THE TASK: Return, unaltered, every line from the beginning of the material below up to and including the one with "ATOM 36 C CA".

SUPPLIED RECORDS:
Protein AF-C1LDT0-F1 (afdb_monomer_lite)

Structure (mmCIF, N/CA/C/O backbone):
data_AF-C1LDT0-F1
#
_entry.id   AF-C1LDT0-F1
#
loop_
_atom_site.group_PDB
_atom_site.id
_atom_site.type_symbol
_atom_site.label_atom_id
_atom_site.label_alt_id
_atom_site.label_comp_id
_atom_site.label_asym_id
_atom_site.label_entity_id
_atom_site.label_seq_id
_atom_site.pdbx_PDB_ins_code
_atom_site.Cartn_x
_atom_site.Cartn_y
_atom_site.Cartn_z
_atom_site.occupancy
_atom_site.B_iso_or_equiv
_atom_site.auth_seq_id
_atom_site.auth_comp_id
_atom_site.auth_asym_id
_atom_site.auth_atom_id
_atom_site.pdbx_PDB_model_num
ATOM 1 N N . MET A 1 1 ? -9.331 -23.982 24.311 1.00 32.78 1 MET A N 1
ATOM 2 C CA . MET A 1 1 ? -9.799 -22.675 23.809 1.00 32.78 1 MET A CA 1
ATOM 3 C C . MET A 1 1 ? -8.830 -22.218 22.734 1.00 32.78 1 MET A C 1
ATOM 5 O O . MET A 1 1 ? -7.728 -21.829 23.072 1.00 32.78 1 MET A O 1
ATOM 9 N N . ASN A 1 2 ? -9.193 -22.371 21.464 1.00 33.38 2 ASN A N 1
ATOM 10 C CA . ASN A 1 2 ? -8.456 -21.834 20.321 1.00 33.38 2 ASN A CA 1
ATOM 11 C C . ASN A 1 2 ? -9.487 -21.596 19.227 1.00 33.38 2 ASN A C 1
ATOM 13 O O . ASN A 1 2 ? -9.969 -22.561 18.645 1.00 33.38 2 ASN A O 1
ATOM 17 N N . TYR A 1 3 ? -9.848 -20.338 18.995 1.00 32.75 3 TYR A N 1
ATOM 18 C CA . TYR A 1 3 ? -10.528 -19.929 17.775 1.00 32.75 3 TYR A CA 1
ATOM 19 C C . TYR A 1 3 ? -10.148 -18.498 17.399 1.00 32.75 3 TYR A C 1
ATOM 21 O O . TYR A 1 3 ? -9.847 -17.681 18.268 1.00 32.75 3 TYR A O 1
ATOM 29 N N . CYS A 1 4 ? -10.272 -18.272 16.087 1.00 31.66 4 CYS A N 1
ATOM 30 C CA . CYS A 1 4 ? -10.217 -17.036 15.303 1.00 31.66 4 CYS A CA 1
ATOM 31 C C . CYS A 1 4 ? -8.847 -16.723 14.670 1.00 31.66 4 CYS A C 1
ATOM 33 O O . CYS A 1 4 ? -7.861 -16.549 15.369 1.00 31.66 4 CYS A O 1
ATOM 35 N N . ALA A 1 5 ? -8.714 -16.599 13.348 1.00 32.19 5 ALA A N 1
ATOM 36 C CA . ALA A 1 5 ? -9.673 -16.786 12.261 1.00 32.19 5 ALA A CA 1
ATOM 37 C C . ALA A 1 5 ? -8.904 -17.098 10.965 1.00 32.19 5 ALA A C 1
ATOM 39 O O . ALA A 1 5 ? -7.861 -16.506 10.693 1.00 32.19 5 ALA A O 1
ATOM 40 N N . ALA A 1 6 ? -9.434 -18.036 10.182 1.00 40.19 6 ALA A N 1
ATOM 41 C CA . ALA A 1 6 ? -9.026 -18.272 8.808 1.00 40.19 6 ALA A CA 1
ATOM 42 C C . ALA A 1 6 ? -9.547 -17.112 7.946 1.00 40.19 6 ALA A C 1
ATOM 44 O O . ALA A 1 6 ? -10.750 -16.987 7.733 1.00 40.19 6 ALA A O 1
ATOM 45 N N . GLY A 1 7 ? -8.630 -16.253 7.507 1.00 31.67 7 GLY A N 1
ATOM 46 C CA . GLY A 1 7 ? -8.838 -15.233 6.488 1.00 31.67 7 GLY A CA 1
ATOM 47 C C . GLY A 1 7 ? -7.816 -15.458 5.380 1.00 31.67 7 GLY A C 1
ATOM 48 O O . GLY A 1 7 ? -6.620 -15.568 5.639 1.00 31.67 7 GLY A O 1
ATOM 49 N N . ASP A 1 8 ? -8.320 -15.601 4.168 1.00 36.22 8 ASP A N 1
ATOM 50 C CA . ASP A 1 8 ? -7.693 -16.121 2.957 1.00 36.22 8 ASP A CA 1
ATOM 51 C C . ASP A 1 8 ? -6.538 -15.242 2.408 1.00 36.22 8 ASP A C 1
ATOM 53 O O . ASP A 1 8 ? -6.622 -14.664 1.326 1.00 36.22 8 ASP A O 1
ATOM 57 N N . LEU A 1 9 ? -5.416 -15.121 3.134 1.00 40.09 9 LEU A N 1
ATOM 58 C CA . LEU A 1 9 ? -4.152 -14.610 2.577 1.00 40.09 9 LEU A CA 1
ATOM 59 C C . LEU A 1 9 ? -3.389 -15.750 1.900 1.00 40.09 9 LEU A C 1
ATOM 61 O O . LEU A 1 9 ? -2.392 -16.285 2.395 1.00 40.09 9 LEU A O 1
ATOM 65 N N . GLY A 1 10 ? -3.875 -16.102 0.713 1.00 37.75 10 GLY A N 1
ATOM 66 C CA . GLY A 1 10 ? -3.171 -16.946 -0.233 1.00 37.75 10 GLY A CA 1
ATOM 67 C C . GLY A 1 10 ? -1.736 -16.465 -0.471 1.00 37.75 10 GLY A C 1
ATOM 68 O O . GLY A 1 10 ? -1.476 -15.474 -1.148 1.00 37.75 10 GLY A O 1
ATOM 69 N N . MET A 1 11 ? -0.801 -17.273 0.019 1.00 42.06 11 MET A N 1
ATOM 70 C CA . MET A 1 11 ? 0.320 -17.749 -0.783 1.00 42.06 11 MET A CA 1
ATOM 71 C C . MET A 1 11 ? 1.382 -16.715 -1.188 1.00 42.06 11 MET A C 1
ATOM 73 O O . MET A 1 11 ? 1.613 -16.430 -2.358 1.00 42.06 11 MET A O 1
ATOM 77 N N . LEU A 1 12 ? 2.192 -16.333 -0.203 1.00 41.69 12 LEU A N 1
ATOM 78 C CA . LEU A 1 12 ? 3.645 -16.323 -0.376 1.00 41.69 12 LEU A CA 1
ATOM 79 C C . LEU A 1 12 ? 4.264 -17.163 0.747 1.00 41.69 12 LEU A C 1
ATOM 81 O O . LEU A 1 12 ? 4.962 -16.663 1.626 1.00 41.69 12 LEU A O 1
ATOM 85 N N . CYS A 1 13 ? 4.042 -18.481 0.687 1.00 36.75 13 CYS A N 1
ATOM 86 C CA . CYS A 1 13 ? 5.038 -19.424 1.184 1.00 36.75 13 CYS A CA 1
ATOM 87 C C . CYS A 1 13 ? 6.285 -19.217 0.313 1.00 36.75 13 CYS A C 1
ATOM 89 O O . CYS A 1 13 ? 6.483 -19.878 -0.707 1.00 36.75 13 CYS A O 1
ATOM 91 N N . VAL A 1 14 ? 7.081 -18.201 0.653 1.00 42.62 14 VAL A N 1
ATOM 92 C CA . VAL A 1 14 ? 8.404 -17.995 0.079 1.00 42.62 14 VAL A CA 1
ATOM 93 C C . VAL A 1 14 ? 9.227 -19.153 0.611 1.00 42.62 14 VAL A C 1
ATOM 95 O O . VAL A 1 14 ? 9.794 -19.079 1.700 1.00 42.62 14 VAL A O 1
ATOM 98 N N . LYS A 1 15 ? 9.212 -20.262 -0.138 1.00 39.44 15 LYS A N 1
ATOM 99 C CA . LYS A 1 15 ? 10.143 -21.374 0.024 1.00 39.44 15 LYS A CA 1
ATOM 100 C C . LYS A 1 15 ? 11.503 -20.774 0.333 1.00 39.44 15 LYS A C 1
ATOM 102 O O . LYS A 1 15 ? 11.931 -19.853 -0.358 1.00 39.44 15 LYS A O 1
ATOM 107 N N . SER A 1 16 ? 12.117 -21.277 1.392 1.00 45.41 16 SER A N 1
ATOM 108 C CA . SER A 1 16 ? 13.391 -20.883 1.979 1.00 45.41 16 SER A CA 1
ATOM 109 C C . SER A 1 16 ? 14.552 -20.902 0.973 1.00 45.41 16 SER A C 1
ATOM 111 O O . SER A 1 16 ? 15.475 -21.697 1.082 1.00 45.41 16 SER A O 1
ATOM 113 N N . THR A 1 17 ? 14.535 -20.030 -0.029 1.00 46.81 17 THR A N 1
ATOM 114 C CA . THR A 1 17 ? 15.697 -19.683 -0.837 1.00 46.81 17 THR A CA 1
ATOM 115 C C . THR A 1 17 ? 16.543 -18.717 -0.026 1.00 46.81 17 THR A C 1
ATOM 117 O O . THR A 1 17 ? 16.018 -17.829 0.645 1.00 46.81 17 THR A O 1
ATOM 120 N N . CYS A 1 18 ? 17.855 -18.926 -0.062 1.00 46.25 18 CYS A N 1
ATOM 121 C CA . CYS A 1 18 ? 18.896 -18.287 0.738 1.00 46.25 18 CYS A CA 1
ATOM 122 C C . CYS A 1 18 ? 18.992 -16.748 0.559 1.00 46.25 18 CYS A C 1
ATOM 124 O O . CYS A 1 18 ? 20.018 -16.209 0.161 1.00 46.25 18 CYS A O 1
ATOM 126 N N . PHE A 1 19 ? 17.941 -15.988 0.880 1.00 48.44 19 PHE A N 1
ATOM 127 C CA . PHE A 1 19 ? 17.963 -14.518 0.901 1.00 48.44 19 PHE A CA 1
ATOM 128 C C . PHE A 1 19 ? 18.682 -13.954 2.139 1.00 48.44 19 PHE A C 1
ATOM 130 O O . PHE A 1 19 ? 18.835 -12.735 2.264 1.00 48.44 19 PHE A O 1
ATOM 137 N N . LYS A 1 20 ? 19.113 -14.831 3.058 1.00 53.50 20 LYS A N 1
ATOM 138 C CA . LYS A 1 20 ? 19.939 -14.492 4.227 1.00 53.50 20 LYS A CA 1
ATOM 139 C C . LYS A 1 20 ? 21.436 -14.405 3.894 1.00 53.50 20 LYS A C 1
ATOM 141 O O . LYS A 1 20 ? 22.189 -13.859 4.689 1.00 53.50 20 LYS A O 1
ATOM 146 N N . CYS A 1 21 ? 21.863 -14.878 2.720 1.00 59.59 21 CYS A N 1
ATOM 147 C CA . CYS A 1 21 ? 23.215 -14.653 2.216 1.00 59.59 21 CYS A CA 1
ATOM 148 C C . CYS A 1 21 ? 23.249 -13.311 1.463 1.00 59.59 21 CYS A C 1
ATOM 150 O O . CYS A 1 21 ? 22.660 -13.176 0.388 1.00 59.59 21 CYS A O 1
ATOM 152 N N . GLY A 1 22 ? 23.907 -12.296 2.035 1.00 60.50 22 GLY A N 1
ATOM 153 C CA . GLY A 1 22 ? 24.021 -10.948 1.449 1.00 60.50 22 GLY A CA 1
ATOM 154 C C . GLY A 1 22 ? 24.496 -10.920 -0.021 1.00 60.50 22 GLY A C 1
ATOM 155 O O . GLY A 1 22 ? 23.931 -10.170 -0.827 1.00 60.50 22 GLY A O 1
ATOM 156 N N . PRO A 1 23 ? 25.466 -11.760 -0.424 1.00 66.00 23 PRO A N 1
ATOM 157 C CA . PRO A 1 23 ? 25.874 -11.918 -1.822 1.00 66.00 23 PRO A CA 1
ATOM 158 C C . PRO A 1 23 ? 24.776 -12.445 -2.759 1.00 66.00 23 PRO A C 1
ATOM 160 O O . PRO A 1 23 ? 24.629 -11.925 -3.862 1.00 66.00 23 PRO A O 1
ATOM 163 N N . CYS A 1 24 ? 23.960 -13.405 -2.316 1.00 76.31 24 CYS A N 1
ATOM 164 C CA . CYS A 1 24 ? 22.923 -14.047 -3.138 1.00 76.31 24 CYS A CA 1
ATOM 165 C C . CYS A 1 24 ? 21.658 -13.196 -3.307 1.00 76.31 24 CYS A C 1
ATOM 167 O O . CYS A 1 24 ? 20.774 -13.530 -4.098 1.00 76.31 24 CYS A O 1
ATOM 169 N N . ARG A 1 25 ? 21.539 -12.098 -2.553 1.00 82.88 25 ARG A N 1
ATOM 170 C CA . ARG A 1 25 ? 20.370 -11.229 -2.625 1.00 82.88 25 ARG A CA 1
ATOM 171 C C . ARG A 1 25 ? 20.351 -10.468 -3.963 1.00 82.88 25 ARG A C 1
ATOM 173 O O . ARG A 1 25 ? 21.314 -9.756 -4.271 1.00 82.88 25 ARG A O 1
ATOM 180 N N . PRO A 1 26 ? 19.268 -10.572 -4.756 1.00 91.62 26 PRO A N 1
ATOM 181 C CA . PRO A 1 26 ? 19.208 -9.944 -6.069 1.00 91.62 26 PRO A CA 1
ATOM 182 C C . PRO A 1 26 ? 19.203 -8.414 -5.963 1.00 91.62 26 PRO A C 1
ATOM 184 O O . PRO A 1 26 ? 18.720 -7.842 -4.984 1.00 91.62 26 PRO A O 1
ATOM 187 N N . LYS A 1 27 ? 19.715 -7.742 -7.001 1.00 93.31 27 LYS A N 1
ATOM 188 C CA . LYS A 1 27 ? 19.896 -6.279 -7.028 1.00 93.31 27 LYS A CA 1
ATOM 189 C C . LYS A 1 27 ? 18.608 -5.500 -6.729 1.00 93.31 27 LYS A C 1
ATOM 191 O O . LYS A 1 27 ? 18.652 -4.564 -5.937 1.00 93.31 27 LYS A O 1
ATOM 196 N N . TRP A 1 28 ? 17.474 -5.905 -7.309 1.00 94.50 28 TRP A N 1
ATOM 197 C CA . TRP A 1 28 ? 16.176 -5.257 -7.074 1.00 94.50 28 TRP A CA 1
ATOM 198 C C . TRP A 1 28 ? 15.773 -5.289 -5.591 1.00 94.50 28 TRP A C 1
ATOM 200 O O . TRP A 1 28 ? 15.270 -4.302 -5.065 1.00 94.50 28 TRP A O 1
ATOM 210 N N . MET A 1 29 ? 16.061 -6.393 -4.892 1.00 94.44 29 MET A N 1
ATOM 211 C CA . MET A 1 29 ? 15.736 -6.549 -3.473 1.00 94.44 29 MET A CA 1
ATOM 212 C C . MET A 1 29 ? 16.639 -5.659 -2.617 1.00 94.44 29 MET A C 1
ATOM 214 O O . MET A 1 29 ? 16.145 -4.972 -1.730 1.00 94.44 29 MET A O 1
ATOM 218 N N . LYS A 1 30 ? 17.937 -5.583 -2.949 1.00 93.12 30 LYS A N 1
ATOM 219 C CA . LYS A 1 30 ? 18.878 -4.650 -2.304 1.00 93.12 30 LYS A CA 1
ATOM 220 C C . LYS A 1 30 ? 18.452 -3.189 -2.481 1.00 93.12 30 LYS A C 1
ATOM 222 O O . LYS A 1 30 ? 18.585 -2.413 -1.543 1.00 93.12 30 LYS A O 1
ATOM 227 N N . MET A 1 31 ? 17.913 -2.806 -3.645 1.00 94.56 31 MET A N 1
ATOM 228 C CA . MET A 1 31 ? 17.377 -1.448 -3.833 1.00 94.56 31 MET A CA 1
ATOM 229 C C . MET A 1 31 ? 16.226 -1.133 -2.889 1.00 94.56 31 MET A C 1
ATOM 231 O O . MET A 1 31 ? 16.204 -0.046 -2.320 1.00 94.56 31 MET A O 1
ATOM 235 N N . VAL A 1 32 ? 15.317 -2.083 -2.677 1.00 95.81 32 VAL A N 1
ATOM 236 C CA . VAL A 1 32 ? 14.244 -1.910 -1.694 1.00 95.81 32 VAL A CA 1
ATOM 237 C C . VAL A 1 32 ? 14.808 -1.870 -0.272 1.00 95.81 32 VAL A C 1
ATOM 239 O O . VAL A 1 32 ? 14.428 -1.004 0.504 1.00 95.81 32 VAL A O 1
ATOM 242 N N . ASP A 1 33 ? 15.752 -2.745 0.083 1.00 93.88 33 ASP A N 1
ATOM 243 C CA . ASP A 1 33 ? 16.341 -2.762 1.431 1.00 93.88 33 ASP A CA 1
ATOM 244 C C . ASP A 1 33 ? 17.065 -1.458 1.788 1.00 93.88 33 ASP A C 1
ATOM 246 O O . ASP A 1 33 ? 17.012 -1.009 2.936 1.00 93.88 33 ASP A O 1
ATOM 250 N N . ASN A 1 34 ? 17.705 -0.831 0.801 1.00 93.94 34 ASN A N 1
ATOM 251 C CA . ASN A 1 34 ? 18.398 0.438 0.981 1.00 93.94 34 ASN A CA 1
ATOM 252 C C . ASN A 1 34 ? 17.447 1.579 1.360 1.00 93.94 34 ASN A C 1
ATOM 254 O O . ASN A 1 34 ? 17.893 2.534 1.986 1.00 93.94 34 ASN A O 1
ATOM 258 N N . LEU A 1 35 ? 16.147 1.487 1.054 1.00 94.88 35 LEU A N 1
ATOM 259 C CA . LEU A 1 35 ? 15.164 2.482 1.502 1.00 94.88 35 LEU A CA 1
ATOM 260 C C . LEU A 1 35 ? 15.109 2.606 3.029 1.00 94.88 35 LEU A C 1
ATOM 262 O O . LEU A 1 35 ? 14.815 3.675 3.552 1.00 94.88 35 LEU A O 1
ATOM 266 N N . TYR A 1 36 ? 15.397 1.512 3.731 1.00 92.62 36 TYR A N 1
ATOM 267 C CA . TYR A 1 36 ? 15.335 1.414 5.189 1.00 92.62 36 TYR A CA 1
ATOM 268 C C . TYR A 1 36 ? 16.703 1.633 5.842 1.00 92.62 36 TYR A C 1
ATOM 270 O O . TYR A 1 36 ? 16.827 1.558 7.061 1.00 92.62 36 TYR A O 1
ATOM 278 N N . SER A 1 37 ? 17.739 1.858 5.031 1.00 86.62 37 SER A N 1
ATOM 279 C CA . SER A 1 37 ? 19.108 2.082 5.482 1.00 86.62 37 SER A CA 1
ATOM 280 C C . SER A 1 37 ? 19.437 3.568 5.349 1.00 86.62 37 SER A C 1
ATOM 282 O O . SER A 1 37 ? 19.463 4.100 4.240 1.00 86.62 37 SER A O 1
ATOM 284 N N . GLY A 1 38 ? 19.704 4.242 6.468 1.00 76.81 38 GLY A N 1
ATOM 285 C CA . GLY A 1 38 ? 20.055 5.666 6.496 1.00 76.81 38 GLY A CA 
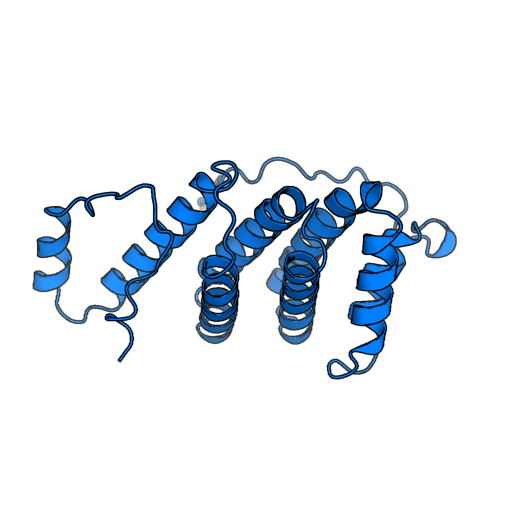1
ATOM 286 C C . GLY A 1 38 ? 18.960 6.563 7.077 1.00 76.81 38 GLY A C 1
ATOM 287 O O . GLY A 1 38 ? 18.087 6.109 7.815 1.00 76.81 38 GLY A O 1
ATOM 288 N N . ASN A 1 39 ? 19.046 7.863 6.784 1.00 77.81 39 ASN A N 1
ATOM 289 C CA . ASN A 1 39 ? 18.118 8.855 7.320 1.00 77.81 39 ASN A CA 1
ATOM 290 C C . ASN A 1 39 ? 16.748 8.746 6.614 1.00 77.81 39 ASN A C 1
ATOM 292 O O . ASN A 1 39 ? 16.704 8.872 5.390 1.00 77.81 39 ASN A O 1
ATOM 296 N N . PRO A 1 40 ? 15.628 8.579 7.343 1.00 70.62 40 PRO A N 1
ATOM 297 C CA . PRO A 1 40 ? 14.283 8.496 6.756 1.00 70.62 40 PRO A CA 1
ATOM 298 C C . PRO A 1 40 ? 13.840 9.734 5.956 1.00 70.62 40 PRO A C 1
ATOM 300 O O . PRO A 1 40 ? 12.872 9.644 5.200 1.00 70.62 40 PRO A O 1
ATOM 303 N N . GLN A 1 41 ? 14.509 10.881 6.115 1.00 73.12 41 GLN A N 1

TASK OUTPUT:
Protein AF-C1LDT0-F1 (afdb_monomer_lite)

Structure (mmCIF, N/CA/C/O backbone):
data_AF-C1LDT0-F1
#
_entry.id   AF-C1LDT0-F1
#
loop_
_atom_site.group_PDB
_atom_site.id
_atom_site.type_symbol
_atom_site.label_atom_id
_atom_site.label_alt_id
_atom_site.label_comp_id
_atom_site.label_asym_id
_atom_site.label_entity_id
_atom_site.label_seq_id
_atom_site.pdbx_PDB_ins_code
_atom_site.Cartn_x
_atom_site.Cartn_y
_atom_site.Cartn_z
_atom_site.occupancy
_atom_site.B_iso_or_equiv
_atom_site.auth_seq_id
_atom_site.auth_comp_id
_atom_site.auth_asym_id
_atom_site.auth_atom_id
_atom_site.pdbx_PDB_model_num
ATOM 1 N N . MET A 1 1 ? -9.331 -23.982 24.311 1.00 32.78 1 MET A N 1
ATOM 2 C CA . MET A 1 1 ? -9.799 -22.675 23.809 1.00 32.78 1 MET A CA 1
ATOM 3 C C . MET A 1 1 ? -8.830 -22.218 22.734 1.00 32.78 1 MET A C 1
ATOM 5 O O . MET A 1 1 ? -7.728 -21.829 23.072 1.00 32.78 1 MET A O 1
ATOM 9 N N . ASN A 1 2 ? -9.193 -22.371 21.464 1.00 33.38 2 ASN A N 1
ATOM 10 C CA . ASN A 1 2 ? -8.456 -21.834 20.321 1.00 33.38 2 ASN A CA 1
ATOM 11 C C . ASN A 1 2 ? -9.487 -21.596 19.227 1.00 33.38 2 ASN A C 1
ATOM 13 O O . ASN A 1 2 ? -9.969 -22.561 18.645 1.00 33.38 2 ASN A O 1
ATOM 17 N N . TYR A 1 3 ? -9.848 -20.338 18.995 1.00 32.75 3 TYR A N 1
ATOM 18 C CA . TYR A 1 3 ? -10.528 -19.929 17.775 1.00 32.75 3 TYR A CA 1
ATOM 19 C C . TYR A 1 3 ? -10.148 -18.498 17.399 1.00 32.75 3 TYR A C 1
ATOM 21 O O . TYR A 1 3 ? -9.847 -17.681 18.268 1.00 32.75 3 TYR A O 1
ATOM 29 N N . CYS A 1 4 ? -10.272 -18.272 16.087 1.00 31.66 4 CYS A N 1
ATOM 30 C CA . CYS A 1 4 ? -10.217 -17.036 15.303 1.00 31.66 4 CYS A CA 1
ATOM 31 C C . CYS A 1 4 ? -8.847 -16.723 14.670 1.00 31.66 4 CYS A C 1
ATOM 33 O O . CYS A 1 4 ? -7.861 -16.549 15.369 1.00 31.66 4 CYS A O 1
ATOM 35 N N . ALA A 1 5 ? -8.714 -16.599 13.348 1.00 32.19 5 ALA A N 1
ATOM 36 C CA . ALA A 1 5 ? -9.673 -16.786 12.261 1.00 32.19 5 ALA A CA 1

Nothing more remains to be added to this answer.